La présente invention concerne une batterie entièrement solide qui a atteint une faible résistance et de bonnes caractéristiques de cycle en utilisant un matériau d'électrode négative qui a un potentiel élevé correspondant à un électrolyte solide qui a une conductivité ionique élevée.
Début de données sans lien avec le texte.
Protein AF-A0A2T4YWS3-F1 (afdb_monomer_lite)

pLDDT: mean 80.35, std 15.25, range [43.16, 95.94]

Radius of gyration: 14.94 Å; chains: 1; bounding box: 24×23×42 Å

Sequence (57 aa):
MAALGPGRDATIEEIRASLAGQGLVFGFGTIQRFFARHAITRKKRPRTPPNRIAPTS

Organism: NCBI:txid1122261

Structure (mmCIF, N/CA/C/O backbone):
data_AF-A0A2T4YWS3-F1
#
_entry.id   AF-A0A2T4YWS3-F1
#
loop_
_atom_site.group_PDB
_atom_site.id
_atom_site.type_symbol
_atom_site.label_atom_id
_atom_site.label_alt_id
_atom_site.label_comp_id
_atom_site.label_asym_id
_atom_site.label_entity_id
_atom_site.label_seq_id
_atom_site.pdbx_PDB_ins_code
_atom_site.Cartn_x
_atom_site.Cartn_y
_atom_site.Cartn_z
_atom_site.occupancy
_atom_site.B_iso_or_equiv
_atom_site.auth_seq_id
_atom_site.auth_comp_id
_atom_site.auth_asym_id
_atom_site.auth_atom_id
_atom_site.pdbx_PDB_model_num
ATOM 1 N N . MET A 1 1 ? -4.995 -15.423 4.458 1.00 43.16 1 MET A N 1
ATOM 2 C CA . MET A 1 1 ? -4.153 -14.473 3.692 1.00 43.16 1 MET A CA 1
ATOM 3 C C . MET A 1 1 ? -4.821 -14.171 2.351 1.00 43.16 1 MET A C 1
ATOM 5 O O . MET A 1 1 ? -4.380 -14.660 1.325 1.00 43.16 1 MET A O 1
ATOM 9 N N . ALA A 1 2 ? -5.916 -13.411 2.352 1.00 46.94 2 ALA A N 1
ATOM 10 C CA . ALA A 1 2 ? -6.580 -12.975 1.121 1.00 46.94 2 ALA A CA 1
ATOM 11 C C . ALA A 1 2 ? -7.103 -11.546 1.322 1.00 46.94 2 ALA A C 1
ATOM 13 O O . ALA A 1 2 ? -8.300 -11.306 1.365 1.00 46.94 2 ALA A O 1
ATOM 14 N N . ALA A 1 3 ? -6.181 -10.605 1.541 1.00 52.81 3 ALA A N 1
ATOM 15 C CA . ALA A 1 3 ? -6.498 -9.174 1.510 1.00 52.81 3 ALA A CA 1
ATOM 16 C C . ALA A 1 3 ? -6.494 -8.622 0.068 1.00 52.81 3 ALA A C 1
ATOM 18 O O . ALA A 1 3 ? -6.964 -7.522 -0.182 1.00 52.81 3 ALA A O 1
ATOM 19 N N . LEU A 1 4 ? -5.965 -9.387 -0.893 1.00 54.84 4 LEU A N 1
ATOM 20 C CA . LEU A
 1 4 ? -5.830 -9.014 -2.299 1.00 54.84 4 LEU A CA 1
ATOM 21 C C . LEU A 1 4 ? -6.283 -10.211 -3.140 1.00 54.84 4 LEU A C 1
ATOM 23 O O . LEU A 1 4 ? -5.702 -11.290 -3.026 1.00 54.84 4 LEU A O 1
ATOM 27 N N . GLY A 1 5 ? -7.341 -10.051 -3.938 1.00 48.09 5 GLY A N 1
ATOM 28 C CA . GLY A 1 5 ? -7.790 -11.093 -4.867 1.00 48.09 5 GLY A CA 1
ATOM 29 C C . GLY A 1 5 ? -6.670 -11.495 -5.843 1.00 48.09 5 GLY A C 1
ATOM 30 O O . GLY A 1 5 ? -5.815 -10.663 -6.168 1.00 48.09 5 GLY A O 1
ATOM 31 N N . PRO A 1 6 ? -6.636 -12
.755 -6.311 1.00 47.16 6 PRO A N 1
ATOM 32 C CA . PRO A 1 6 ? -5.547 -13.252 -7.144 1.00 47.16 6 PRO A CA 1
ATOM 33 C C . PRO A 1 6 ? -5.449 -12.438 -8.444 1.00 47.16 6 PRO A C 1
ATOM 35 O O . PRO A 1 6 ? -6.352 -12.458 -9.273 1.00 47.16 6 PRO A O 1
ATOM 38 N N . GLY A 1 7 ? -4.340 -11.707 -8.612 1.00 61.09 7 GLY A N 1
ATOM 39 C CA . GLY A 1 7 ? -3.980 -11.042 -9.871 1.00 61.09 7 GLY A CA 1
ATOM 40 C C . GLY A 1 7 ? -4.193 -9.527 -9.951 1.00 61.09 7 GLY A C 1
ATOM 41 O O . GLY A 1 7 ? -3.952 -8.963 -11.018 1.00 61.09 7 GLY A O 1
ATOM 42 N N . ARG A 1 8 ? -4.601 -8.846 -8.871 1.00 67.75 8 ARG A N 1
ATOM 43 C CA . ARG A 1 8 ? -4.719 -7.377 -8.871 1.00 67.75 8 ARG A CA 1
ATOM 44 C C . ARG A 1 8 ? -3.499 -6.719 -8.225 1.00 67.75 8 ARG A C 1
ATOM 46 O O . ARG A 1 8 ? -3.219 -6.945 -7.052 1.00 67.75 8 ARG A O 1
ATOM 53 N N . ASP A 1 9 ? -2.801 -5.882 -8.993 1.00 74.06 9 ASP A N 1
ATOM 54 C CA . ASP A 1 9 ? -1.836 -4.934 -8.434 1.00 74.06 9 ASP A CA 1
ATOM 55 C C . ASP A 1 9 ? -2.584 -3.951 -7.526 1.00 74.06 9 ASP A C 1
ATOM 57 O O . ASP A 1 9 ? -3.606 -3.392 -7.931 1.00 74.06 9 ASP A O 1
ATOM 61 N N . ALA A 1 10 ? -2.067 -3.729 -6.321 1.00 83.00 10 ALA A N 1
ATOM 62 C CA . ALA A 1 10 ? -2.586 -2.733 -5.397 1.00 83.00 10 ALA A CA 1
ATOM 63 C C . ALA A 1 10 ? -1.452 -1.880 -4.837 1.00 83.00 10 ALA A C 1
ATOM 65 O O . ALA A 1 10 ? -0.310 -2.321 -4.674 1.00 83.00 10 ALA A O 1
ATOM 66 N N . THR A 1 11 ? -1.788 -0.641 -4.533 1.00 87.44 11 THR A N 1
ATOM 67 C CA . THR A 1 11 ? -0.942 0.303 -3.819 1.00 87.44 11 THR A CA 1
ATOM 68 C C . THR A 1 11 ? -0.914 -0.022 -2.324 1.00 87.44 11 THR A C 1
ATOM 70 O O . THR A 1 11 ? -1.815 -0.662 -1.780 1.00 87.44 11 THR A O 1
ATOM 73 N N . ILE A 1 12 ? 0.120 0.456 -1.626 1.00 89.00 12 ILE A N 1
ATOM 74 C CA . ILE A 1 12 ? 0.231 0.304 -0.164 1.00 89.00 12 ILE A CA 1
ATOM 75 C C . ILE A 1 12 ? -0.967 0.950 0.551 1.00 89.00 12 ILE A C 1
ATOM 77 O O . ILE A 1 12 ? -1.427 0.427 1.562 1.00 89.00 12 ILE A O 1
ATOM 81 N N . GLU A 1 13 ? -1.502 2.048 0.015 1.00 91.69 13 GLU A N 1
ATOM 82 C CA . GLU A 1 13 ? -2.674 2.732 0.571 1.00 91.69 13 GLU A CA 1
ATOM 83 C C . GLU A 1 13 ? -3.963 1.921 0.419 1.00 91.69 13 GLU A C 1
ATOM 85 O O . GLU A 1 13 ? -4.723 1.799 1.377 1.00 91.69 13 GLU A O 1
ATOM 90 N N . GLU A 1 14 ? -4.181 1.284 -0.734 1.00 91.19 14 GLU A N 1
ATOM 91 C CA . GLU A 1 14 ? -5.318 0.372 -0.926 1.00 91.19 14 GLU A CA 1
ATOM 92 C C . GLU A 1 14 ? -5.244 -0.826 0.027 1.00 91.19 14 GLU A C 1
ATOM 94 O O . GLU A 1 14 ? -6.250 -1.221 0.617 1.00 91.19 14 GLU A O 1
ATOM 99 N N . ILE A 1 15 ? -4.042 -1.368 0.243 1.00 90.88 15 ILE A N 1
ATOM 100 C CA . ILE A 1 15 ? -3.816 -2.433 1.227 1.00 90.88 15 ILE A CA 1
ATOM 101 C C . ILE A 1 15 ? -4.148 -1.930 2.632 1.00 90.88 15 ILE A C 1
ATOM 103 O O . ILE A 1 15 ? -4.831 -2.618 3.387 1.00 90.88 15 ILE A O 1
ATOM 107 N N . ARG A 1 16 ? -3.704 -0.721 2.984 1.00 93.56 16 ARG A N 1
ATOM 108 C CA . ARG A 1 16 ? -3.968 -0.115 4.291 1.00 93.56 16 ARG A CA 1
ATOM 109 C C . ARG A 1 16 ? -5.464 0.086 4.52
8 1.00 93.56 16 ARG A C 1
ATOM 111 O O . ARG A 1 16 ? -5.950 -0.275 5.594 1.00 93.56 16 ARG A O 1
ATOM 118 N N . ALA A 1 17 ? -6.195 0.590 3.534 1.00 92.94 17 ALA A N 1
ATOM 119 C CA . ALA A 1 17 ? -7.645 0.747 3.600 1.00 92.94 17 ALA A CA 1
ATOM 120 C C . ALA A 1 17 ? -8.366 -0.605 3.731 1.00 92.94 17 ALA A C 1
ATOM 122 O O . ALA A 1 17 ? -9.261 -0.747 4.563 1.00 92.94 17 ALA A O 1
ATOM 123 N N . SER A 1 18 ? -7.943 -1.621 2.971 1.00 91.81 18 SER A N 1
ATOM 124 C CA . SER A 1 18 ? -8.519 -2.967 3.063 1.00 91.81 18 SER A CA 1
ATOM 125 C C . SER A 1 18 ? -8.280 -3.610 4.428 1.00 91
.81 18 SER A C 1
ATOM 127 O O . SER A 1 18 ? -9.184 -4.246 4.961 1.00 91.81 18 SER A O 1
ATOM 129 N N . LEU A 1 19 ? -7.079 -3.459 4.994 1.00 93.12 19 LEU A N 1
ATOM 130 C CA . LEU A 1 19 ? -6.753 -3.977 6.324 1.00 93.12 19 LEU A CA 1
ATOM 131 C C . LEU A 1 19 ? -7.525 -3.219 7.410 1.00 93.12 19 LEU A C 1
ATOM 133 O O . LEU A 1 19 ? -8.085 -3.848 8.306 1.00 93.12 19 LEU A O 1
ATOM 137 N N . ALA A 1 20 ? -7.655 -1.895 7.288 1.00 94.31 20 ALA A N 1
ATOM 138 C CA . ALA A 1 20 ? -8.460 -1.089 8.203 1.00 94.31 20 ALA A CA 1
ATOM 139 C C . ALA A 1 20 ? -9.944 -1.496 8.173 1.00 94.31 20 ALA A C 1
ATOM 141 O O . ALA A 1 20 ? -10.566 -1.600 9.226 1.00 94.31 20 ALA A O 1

La présente invention est basée sur la découverte que la charge et la décharge à un potentiel de Li vs 2,0 V ou plus, au niveau duquel le LATP est réduit, devient possible en utilisant du Li1+x+y+2zAzMxT2-x-zP3-ySiyO12 (x = 0,1-1,0, y = 0-0,5, z = 0-0,2 ; A représentant un ou plusieurs éléments choisis parmi du Mg et du Ca ; M représentant un ou plusieurs éléments choisis parmi du Fe, du Mn, du Co, du Ni, du Cr, du Sc, de l'Al et du V ; et T représentant un ou plusieurs éléments choisis parmi du Ti, du Zr, du Ge et du Sn) en tant que matériau d'électrode négative qui est utilisé dans une batterie entièrement solide.
PCT/JP2018/039163 2017-11-22 2018-10-22 Matériau actif d'électrode négative, électrode négative et batterie WO2019102762A1 (fr)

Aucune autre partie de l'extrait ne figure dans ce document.